Angewohnheit Nr. 11:

invest_in_approaches

In Konzepte investieren:

Ziel eines erfolgreichen Investors ist es, im Leben voranzukommen anstatt Rückschritte zu machen.Haben Sie jemals ein Auto gesehen, das rückwärts fuhr und dennoch das Rennen gewann? Die Antwort ist nein, denn das ist nicht logisch. Investieren bedeutet, eher zu berücksichtigen, was in der Zukunft passieren wird und sich weniger zu konzentrieren auf das, was in der Vergangenheit passierte.Zweifellos hilft es Ihnen, über die Leistung eines Unternehmens oder über eine Aktie zu recherchieren. Allerdings müssen Sie sichergehen, dass Ihre Entscheidungen nicht nur auf der Geschichte basieren. Nehmen wir ein Beispiel: Vor 50 Jahren investierte Ihr Großvater in ein Unternehmen und erzielte hohe Renditen. Sie haben nun genug Kapital, um über das Investment nachzudenken und suchen nach Optionen. Aber nur weil Ihr Großvater vor 50 Jahren Erfolg hatte, weil er in dieses Unternehmen investiert hat, sind Sie diesem Unternehmen nichts schuldig und müssen nicht in seine Fußstapfen treten.

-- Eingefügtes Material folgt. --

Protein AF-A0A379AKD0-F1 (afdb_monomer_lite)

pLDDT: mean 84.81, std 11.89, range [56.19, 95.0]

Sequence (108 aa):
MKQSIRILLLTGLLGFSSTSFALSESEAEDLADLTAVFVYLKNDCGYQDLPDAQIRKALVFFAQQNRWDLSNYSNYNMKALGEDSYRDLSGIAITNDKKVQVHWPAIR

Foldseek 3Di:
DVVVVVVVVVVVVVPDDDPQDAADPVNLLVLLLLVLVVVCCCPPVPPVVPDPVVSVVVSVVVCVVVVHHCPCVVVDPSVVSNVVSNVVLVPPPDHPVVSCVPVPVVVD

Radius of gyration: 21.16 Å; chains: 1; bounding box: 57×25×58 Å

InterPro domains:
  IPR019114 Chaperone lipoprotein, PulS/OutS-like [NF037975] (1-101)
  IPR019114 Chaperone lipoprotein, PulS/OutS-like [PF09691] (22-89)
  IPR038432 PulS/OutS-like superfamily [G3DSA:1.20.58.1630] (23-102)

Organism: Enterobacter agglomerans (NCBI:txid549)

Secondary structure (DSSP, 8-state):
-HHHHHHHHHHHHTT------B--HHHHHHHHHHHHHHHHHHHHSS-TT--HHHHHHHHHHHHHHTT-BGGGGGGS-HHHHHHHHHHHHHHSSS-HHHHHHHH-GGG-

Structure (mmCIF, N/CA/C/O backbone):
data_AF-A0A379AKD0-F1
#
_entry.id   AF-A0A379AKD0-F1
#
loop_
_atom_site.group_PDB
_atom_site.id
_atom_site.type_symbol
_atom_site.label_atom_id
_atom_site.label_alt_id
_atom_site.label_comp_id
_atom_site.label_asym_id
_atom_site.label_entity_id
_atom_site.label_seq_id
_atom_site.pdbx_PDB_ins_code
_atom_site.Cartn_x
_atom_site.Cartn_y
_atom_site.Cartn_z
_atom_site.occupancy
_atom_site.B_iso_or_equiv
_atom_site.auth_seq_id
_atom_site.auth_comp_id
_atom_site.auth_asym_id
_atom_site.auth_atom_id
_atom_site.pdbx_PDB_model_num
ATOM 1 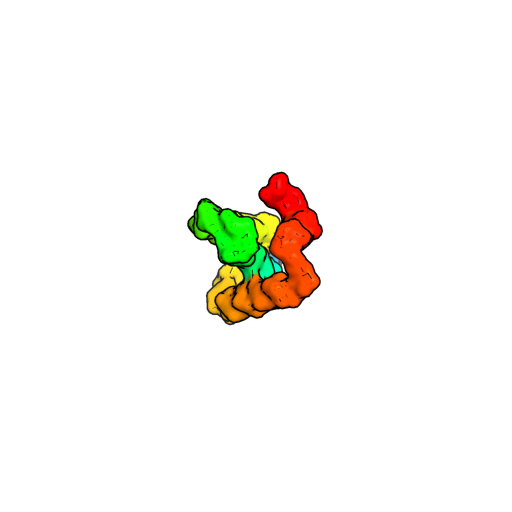N N . MET A 1 1 ? 41.585 11.892 -37.114 1.00 56.19 1 MET A N 1
ATOM 2 C CA . MET A 1 1 ? 40.902 12.778 -36.137 1.00 56.19 1 MET A CA 1
ATOM 3 C C . MET A 1 1 ? 39.393 12.515 -35.987 1.00 56.19 1 MET A C 1
ATOM 5 O O . MET A 1 1 ? 38.898 12.650 -34.880 1.00 56.19 1 MET A O 1
ATOM 9 N N . LYS A 1 2 ? 38.641 12.091 -37.024 1.00 58.56 2 LYS A N 1
ATOM 10 C CA . LYS A 1 2 ? 37.175 11.865 -36.913 1.00 58.56 2 LYS A CA 1
ATOM 11 C C . LYS A 1 2 ? 36.748 10.609 -36.120 1.00 58.56 2 LYS A C 1
ATOM 13 O O . LYS A 1 2 ? 35.685 10.624 -35.512 1.00 58.56 2 LYS A O 1
ATOM 18 N N . GLN A 1 3 ? 37.550 9.538 -36.100 1.00 60.66 3 GLN A N 1
ATOM 19 C CA . GLN A 1 3 ? 37.236 8.310 -35.341 1.00 60.66 3 GLN A CA 1
ATOM 20 C C . GLN A 1 3 ? 37.409 8.479 -33.825 1.00 60.66 3 GLN A C 1
ATOM 22 O O . GLN A 1 3 ? 36.604 7.961 -33.061 1.00 60.66 3 GLN A O 1
ATOM 27 N N . SER A 1 4 ? 38.403 9.257 -33.393 1.00 63.88 4 SER A N 1
ATOM 28 C CA . SER A 1 4 ? 38.708 9.483 -31.975 1.00 63.88 4 SER A CA 1
ATOM 29 C C . SER A 1 4 ? 37.573 10.211 -31.243 1.00 63.88 4 SER A C 1
ATOM 31 O O . SER A 1 4 ? 37.253 9.867 -30.112 1.00 63.88 4 SER A O 1
ATOM 33 N N . ILE A 1 5 ? 36.902 11.152 -31.920 1.00 73.12 5 ILE A N 1
ATOM 34 C CA . ILE A 1 5 ? 35.720 11.858 -31.393 1.00 73.12 5 ILE A CA 1
ATOM 35 C C . ILE A 1 5 ? 34.527 10.910 -31.222 1.00 73.12 5 ILE A C 1
ATOM 37 O O . ILE A 1 5 ? 33.803 11.016 -30.238 1.00 73.12 5 ILE A O 1
ATOM 41 N N . ARG A 1 6 ? 34.331 9.959 -32.147 1.00 68.56 6 ARG A N 1
ATOM 42 C CA . ARG A 1 6 ? 33.240 8.974 -32.047 1.00 68.56 6 ARG A CA 1
ATOM 43 C C . ARG A 1 6 ? 33.447 8.032 -30.869 1.00 68.56 6 ARG A C 1
ATOM 45 O O . ARG A 1 6 ? 32.494 7.765 -30.152 1.00 68.56 6 ARG A O 1
ATOM 52 N N . ILE A 1 7 ? 34.683 7.580 -30.663 1.00 72.00 7 ILE A N 1
ATOM 53 C CA . ILE A 1 7 ? 35.032 6.720 -29.529 1.00 72.00 7 ILE A CA 1
ATOM 54 C C . ILE A 1 7 ? 34.805 7.481 -28.220 1.00 72.00 7 ILE A C 1
ATOM 56 O O . ILE A 1 7 ? 34.089 6.972 -27.374 1.00 72.00 7 ILE A O 1
ATOM 60 N N . LEU A 1 8 ? 35.290 8.723 -28.101 1.00 68.81 8 LEU A N 1
ATOM 61 C CA . LEU A 1 8 ? 35.098 9.553 -26.903 1.00 68.81 8 LEU A CA 1
ATOM 62 C C . LEU A 1 8 ? 33.613 9.835 -26.588 1.00 68.81 8 LEU A C 1
ATOM 64 O O . LEU A 1 8 ? 33.218 9.817 -25.425 1.00 68.81 8 LEU A O 1
ATOM 68 N N . LEU A 1 9 ? 32.782 10.055 -27.615 1.00 65.38 9 LEU A N 1
ATOM 69 C CA . LEU A 1 9 ? 31.327 10.218 -27.468 1.00 65.38 9 LEU A CA 1
ATOM 70 C C . LEU A 1 9 ? 30.635 8.928 -26.999 1.00 65.38 9 LEU A C 1
ATOM 72 O O . LEU A 1 9 ? 29.745 8.987 -26.156 1.00 65.38 9 LEU A O 1
ATOM 76 N N . LEU A 1 10 ? 31.055 7.768 -27.513 1.00 65.44 10 LEU A N 1
ATOM 77 C CA . LEU A 1 10 ? 30.512 6.462 -27.125 1.00 65.44 10 LEU A CA 1
ATOM 78 C C . LEU A 1 10 ? 30.882 6.086 -25.682 1.00 65.44 10 LEU A C 1
ATOM 80 O O . LEU A 1 10 ? 30.019 5.602 -24.952 1.00 65.44 10 LEU A O 1
ATOM 84 N N . THR A 1 11 ? 32.113 6.359 -25.234 1.00 67.75 11 THR A N 1
ATOM 85 C CA . THR A 1 11 ? 32.501 6.127 -23.831 1.00 67.75 11 THR A CA 1
ATOM 86 C C . THR A 1 11 ? 31.832 7.107 -22.867 1.00 67.75 11 THR A C 1
ATOM 88 O O . THR A 1 11 ? 31.550 6.731 -21.734 1.00 67.75 11 THR A O 1
ATOM 91 N N . GLY A 1 12 ? 31.527 8.333 -23.307 1.00 67.62 12 GLY A N 1
ATOM 92 C CA . GLY A 1 12 ? 30.773 9.306 -22.509 1.00 67.62 12 GLY A CA 1
ATOM 93 C C . GLY A 1 12 ? 29.304 8.921 -22.285 1.00 67.62 12 GLY A C 1
ATOM 94 O O . GLY A 1 12 ? 28.765 9.189 -21.215 1.00 67.62 12 GLY A O 1
ATOM 95 N N . LEU A 1 13 ? 28.662 8.255 -23.255 1.00 61.91 13 LEU A N 1
ATOM 96 C CA . LEU A 1 13 ? 27.261 7.818 -23.143 1.00 61.91 13 LEU A CA 1
ATOM 97 C C . LEU A 1 13 ? 27.067 6.572 -22.266 1.00 61.91 13 LEU A C 1
ATOM 99 O O . LEU A 1 13 ? 26.019 6.428 -21.644 1.00 61.91 13 LEU A O 1
ATOM 103 N N . LEU A 1 14 ? 28.059 5.681 -22.197 1.00 61.62 14 LEU A N 1
ATOM 104 C CA . LEU A 1 14 ? 27.978 4.447 -21.401 1.00 61.62 14 LEU A CA 1
ATOM 105 C C . LEU A 1 14 ? 28.285 4.660 -19.906 1.00 61.62 14 LEU A C 1
ATOM 107 O O . LEU A 1 14 ? 28.087 3.748 -19.111 1.00 61.62 14 LEU A O 1
ATOM 111 N N . GLY A 1 15 ? 28.746 5.853 -19.508 1.00 61.59 15 GLY A N 1
ATOM 112 C CA . GLY A 1 15 ? 29.097 6.179 -18.120 1.00 61.59 15 GLY A CA 1
ATOM 113 C C . GLY A 1 15 ? 27.916 6.504 -17.194 1.00 61.59 15 GLY A C 1
ATOM 114 O O . GLY A 1 15 ? 28.125 6.659 -15.995 1.00 61.59 15 GLY A O 1
ATOM 115 N N . PHE A 1 16 ? 26.688 6.604 -17.718 1.00 59.66 16 PHE A N 1
ATOM 116 C CA . PHE A 1 16 ? 25.505 7.020 -16.952 1.00 59.66 16 PHE A CA 1
ATOM 117 C C . PHE A 1 16 ? 24.294 6.110 -17.199 1.00 59.66 16 PHE A C 1
ATOM 119 O O . PHE A 1 16 ? 23.208 6.584 -17.522 1.00 59.66 16 PHE A O 1
ATOM 126 N N . SER A 1 17 ? 24.444 4.792 -17.060 1.00 59.72 17 SER A N 1
ATOM 127 C CA . SER A 1 17 ? 23.280 3.919 -16.881 1.00 59.72 17 SER A CA 1
ATOM 128 C C . SER A 1 17 ? 23.016 3.758 -15.386 1.00 59.72 17 SER A C 1
ATOM 130 O O . SER A 1 17 ? 23.663 2.950 -14.721 1.00 59.72 17 SER A O 1
ATOM 132 N N . SER A 1 18 ? 22.082 4.536 -14.840 1.00 59.25 18 SER A N 1
ATOM 133 C CA . SER A 1 18 ? 21.463 4.191 -13.559 1.00 59.25 18 SER A CA 1
ATOM 134 C C . SER A 1 18 ? 20.801 2.822 -13.708 1.00 59.25 18 SER A C 1
ATOM 136 O O . SER A 1 18 ? 19.997 2.621 -14.617 1.00 59.25 18 SER A O 1
ATOM 138 N N . THR A 1 19 ? 21.161 1.874 -12.849 1.00 58.12 19 THR A N 1
ATOM 139 C CA . THR A 1 19 ? 20.485 0.582 -12.739 1.00 58.12 19 THR A CA 1
ATOM 140 C C . THR A 1 19 ? 19.025 0.837 -12.369 1.00 58.12 19 THR A C 1
ATOM 142 O O . THR A 1 19 ? 18.745 1.241 -11.242 1.00 58.12 19 THR A O 1
ATOM 145 N N . SER A 1 20 ? 18.101 0.655 -13.318 1.00 59.53 20 SER A N 1
ATOM 146 C CA . SER A 1 20 ? 16.673 0.537 -13.003 1.00 59.53 20 SER A CA 1
ATOM 147 C C . SER A 1 20 ? 16.519 -0.799 -12.294 1.00 59.53 20 SER A C 1
ATOM 149 O O . SER A 1 20 ? 16.520 -1.848 -12.938 1.00 59.53 20 SER A O 1
ATOM 151 N N . PHE A 1 21 ? 16.544 -0.782 -10.965 1.00 64.62 21 PHE A N 1
ATOM 152 C CA . PHE A 1 21 ? 16.148 -1.952 -10.202 1.00 64.62 21 PHE A CA 1
ATOM 153 C C . PHE A 1 21 ? 14.634 -1.979 -10.207 1.00 64.62 21 PHE A C 1
ATOM 155 O O . PHE A 1 21 ? 14.012 -1.009 -9.792 1.00 64.62 21 PHE A O 1
ATOM 162 N N . ALA A 1 22 ? 14.076 -3.074 -10.712 1.00 80.69 22 ALA A N 1
ATOM 163 C CA . ALA A 1 22 ? 12.665 -3.376 -10.566 1.00 80.69 22 ALA A CA 1
ATOM 164 C C . ALA A 1 22 ? 12.307 -3.450 -9.065 1.00 80.69 22 ALA A C 1
ATOM 166 O O . ALA A 1 22 ? 13.201 -3.703 -8.253 1.00 80.69 22 ALA A O 1
ATOM 167 N N . LEU A 1 23 ? 11.033 -3.247 -8.712 1.00 89.81 23 LEU A N 1
ATOM 168 C CA . LEU A 1 23 ? 10.525 -3.283 -7.337 1.00 89.81 23 LEU A CA 1
ATOM 169 C C . LEU A 1 23 ? 11.125 -4.461 -6.568 1.00 89.81 23 LEU A C 1
ATOM 171 O O . LEU A 1 23 ? 11.036 -5.607 -7.024 1.00 89.81 23 LEU A O 1
ATOM 175 N N . SER A 1 24 ? 11.749 -4.165 -5.436 1.00 92.00 24 SER A N 1
ATOM 176 C CA . SER A 1 24 ? 12.279 -5.165 -4.516 1.00 92.00 24 SER A CA 1
ATOM 177 C C . SER A 1 24 ? 11.171 -5.759 -3.644 1.00 92.00 24 SER A C 1
ATOM 179 O O . SER A 1 24 ? 10.066 -5.229 -3.552 1.00 92.00 24 SER A O 1
ATOM 181 N N . GLU A 1 25 ? 11.471 -6.877 -2.984 1.00 91.12 25 GLU A N 1
ATOM 182 C CA . GLU A 1 25 ? 10.528 -7.554 -2.088 1.00 91.12 25 GLU A CA 1
ATOM 183 C C . GLU A 1 25 ? 10.078 -6.651 -0.933 1.00 91.12 25 GLU A C 1
ATOM 185 O O . GLU A 1 25 ? 8.881 -6.498 -0.727 1.00 91.12 25 GLU A O 1
ATOM 190 N N . SER A 1 26 ? 11.006 -5.954 -0.275 1.00 93.44 26 SER A N 1
ATOM 191 C CA . SER A 1 26 ? 10.672 -5.020 0.808 1.00 93.44 26 SER A CA 1
ATOM 192 C C . SER A 1 26 ? 9.814 -3.843 0.338 1.00 93.44 26 SER A C 1
ATOM 194 O O . SER A 1 26 ? 8.913 -3.411 1.042 1.00 93.44 26 SER A O 1
ATOM 196 N N . GLU A 1 27 ? 10.047 -3.326 -0.872 1.00 94.44 27 GLU A N 1
ATOM 197 C CA . GLU A 1 27 ? 9.229 -2.231 -1.417 1.00 94.44 27 GLU A CA 1
ATOM 198 C C . GLU A 1 27 ? 7.821 -2.717 -1.807 1.00 94.44 27 GLU A C 1
ATOM 200 O O . GLU A 1 27 ? 6.844 -1.969 -1.719 1.00 94.44 27 GLU A O 1
ATOM 205 N N . ALA A 1 28 ? 7.699 -3.977 -2.238 1.00 93.75 28 ALA A N 1
ATOM 206 C CA . ALA A 1 28 ? 6.411 -4.623 -2.465 1.00 93.75 28 ALA A CA 1
ATOM 207 C C . ALA A 1 28 ? 5.637 -4.826 -1.153 1.00 93.75 28 ALA A C 1
ATOM 209 O O . ALA A 1 28 ? 4.436 -4.550 -1.116 1.00 93.75 28 ALA A O 1
ATOM 210 N N . GLU A 1 29 ? 6.319 -5.260 -0.091 1.00 94.19 29 GLU A N 1
ATOM 211 C CA . GLU A 1 29 ? 5.762 -5.374 1.261 1.00 94.19 29 GLU A CA 1
ATOM 212 C C . GLU A 1 29 ? 5.301 -4.010 1.791 1.00 94.19 29 GLU A C 1
ATOM 214 O O . GLU A 1 29 ? 4.142 -3.876 2.171 1.00 94.19 29 GLU A O 1
ATOM 219 N N . ASP A 1 30 ? 6.122 -2.961 1.688 1.00 94.75 30 ASP A N 1
ATOM 220 C CA . ASP A 1 30 ? 5.749 -1.608 2.126 1.00 94.75 30 ASP A CA 1
ATOM 221 C C . ASP A 1 30 ? 4.495 -1.079 1.393 1.00 94.75 30 ASP A C 1
ATOM 223 O O . ASP A 1 30 ? 3.618 -0.438 1.986 1.00 94.75 30 ASP A O 1
ATOM 227 N N . LEU A 1 31 ? 4.367 -1.346 0.085 1.00 93.56 31 LEU A N 1
ATOM 228 C CA . LEU A 1 31 ? 3.157 -0.999 -0.674 1.00 93.56 31 LEU A CA 1
ATOM 229 C C . LEU A 1 31 ? 1.931 -1.797 -0.219 1.00 93.56 31 LEU A C 1
ATOM 231 O O . LEU A 1 31 ? 0.816 -1.255 -0.192 1.00 93.56 31 LEU A O 1
ATOM 235 N N . ALA A 1 32 ? 2.117 -3.075 0.101 1.00 94.25 32 ALA A N 1
ATOM 236 C CA . ALA A 1 32 ? 1.061 -3.939 0.602 1.00 94.25 32 ALA A CA 1
ATOM 237 C C . ALA A 1 32 ? 0.595 -3.503 1.998 1.00 94.25 32 ALA A C 1
ATOM 239 O O . ALA A 1 32 ? -0.612 -3.372 2.210 1.00 94.25 32 ALA A O 1
ATOM 240 N N . ASP A 1 33 ? 1.524 -3.154 2.886 1.00 93.88 33 ASP A N 1
ATOM 241 C CA . ASP A 1 33 ? 1.257 -2.615 4.219 1.00 93.88 33 ASP A CA 1
ATOM 242 C C . ASP A 1 33 ? 0.435 -1.330 4.141 1.00 93.88 33 ASP A C 1
ATOM 244 O O . ASP A 1 33 ? -0.621 -1.212 4.772 1.00 93.88 33 ASP A O 1
ATOM 248 N N . LEU A 1 34 ? 0.847 -0.380 3.295 1.00 92.75 34 LEU A N 1
ATOM 249 C CA . LEU A 1 34 ? 0.081 0.848 3.074 1.00 92.75 34 LEU A CA 1
ATOM 250 C C . LEU A 1 34 ? -1.325 0.552 2.543 1.00 92.75 34 LEU A C 1
ATOM 252 O O . LEU A 1 34 ? -2.297 1.179 2.967 1.00 92.75 34 LEU A O 1
ATOM 256 N N . THR A 1 35 ? -1.458 -0.417 1.638 1.00 93.19 35 THR A N 1
ATOM 257 C CA . THR A 1 35 ? -2.765 -0.836 1.115 1.00 93.19 35 THR A CA 1
ATOM 258 C C . THR A 1 35 ? -3.641 -1.427 2.221 1.00 93.19 35 THR A C 1
ATOM 260 O O . THR A 1 35 ? -4.812 -1.053 2.339 1.00 93.19 35 THR A O 1
ATOM 263 N N . ALA A 1 36 ? -3.079 -2.296 3.063 1.00 94.19 36 ALA A N 1
ATOM 264 C CA . ALA A 1 36 ? -3.768 -2.919 4.187 1.00 94.19 36 ALA A CA 1
ATOM 265 C C . ALA A 1 36 ? -4.279 -1.885 5.197 1.00 94.19 36 ALA A C 1
ATOM 267 O O . ALA A 1 36 ? -5.409 -2.006 5.670 1.00 94.19 36 ALA A O 1
ATOM 268 N N . VAL A 1 37 ? -3.511 -0.821 5.454 1.00 92.81 37 VAL A N 1
ATOM 269 C CA . VAL A 1 37 ? -3.950 0.307 6.289 1.00 92.81 37 VAL A CA 1
ATOM 270 C C . VAL A 1 37 ? -5.221 0.947 5.738 1.00 92.81 37 VAL A C 1
ATOM 272 O O . VAL A 1 37 ? -6.181 1.139 6.483 1.00 92.81 37 VAL A O 1
ATOM 275 N N . PHE A 1 38 ? -5.273 1.262 4.440 1.00 92.44 38 PHE A N 1
ATOM 276 C CA . PHE A 1 38 ? -6.473 1.874 3.857 1.00 92.44 38 PHE A CA 1
ATOM 277 C C . PHE A 1 38 ? -7.682 0.939 3.918 1.00 92.44 38 PHE A C 1
ATOM 279 O O . PHE A 1 38 ? -8.786 1.388 4.227 1.00 92.44 38 PHE A O 1
ATOM 286 N N . VAL A 1 39 ? -7.479 -0.355 3.668 1.00 92.81 39 VAL A N 1
ATOM 287 C CA . VAL A 1 39 ? -8.539 -1.365 3.795 1.00 92.81 39 VAL A CA 1
ATOM 288 C C . VAL A 1 39 ? -9.045 -1.445 5.239 1.00 92.81 39 VAL A C 1
ATOM 290 O O . VAL A 1 39 ? -10.255 -1.433 5.460 1.00 92.81 39 VAL A O 1
ATOM 293 N N . TYR A 1 40 ? -8.143 -1.436 6.222 1.00 93.56 40 TYR A N 1
ATOM 294 C CA . TYR A 1 40 ? -8.481 -1.435 7.646 1.00 93.56 40 TYR A CA 1
ATOM 295 C C . TYR A 1 40 ? -9.265 -0.199 8.067 1.00 93.56 40 TYR A C 1
ATOM 297 O O . TYR A 1 40 ? -10.297 -0.303 8.728 1.00 93.56 40 TYR A O 1
ATOM 305 N N . LEU A 1 41 ? -8.837 0.985 7.632 1.00 92.12 41 LEU A N 1
ATOM 306 C CA . LEU A 1 41 ? -9.553 2.21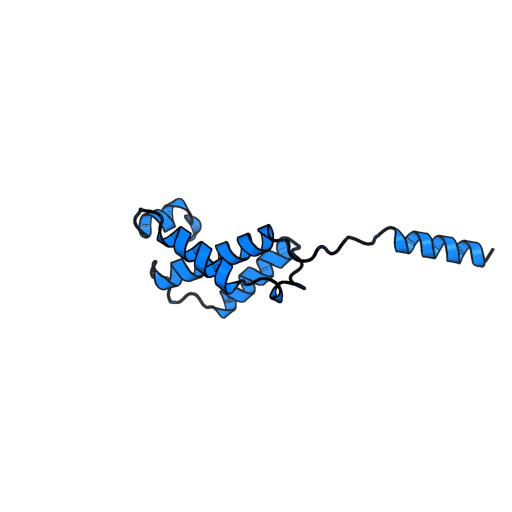9 7.939 1.00 92.12 41 LEU A CA 1
ATOM 307 C C . LEU A 1 41 ? -10.995 2.175 7.416 1.00 92.12 41 LEU A C 1
ATOM 309 O O . LEU A 1 41 ? -11.924 2.564 8.131 1.00 92.12 41 LEU A O 1
ATOM 313 N N . LYS A 1 42 ? -11.189 1.664 6.195 1.00 92.69 42 LYS A N 1
ATOM 314 C CA . LYS A 1 42 ? -12.510 1.536 5.568 1.00 92.69 42 L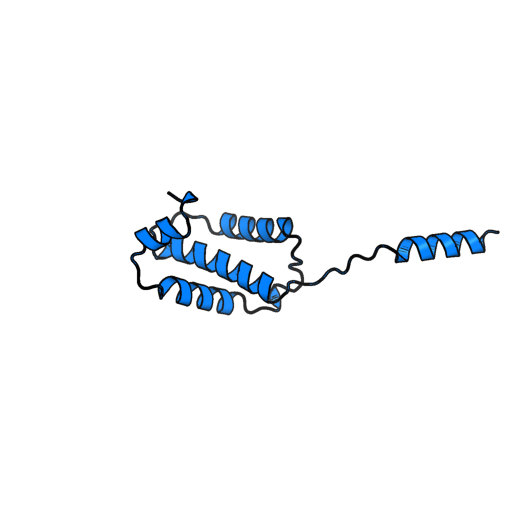YS A CA 1
ATOM 315 C C . LYS A 1 42 ? -13.407 0.523 6.272 1.00 92.69 42 LYS A C 1
ATOM 317 O O . LYS A 1 42 ? -14.577 0.820 6.513 1.00 92.69 42 LYS A O 1
ATOM 322 N N . ASN A 1 43 ? -12.869 -0.652 6.585 1.00 92.38 43 ASN A N 1
ATOM 323 C CA . ASN A 1 43 ? -13.659 -1.784 7.064 1.00 92.38 43 ASN A CA 1
ATOM 324 C C . ASN A 1 43 ? -13.873 -1.760 8.582 1.00 92.38 43 ASN A C 1
ATOM 326 O O . ASN A 1 43 ? -14.954 -2.110 9.049 1.00 92.38 43 ASN A O 1
ATOM 330 N N . ASP A 1 44 ? -12.874 -1.311 9.344 1.00 92.69 44 ASP A N 1
ATOM 331 C CA . ASP A 1 44 ? -12.805 -1.514 10.794 1.00 92.69 44 ASP A CA 1
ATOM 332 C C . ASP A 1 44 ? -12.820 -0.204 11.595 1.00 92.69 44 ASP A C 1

Ihre Entscheidung über das Investment sollte basieren auf der aktuellen Leistung des Unternehmens, aber nicht auf Ihren Gefühlen oder emotionalen Bindungen. Außerdem sollten Sie sich eher auf langfristige Gewinne konzentrieren als auf ein Unternehmen, das Ihnen, wie Ihrem Großvater in der Vergangenheit, einmalig schnelle Gewinne anbietet.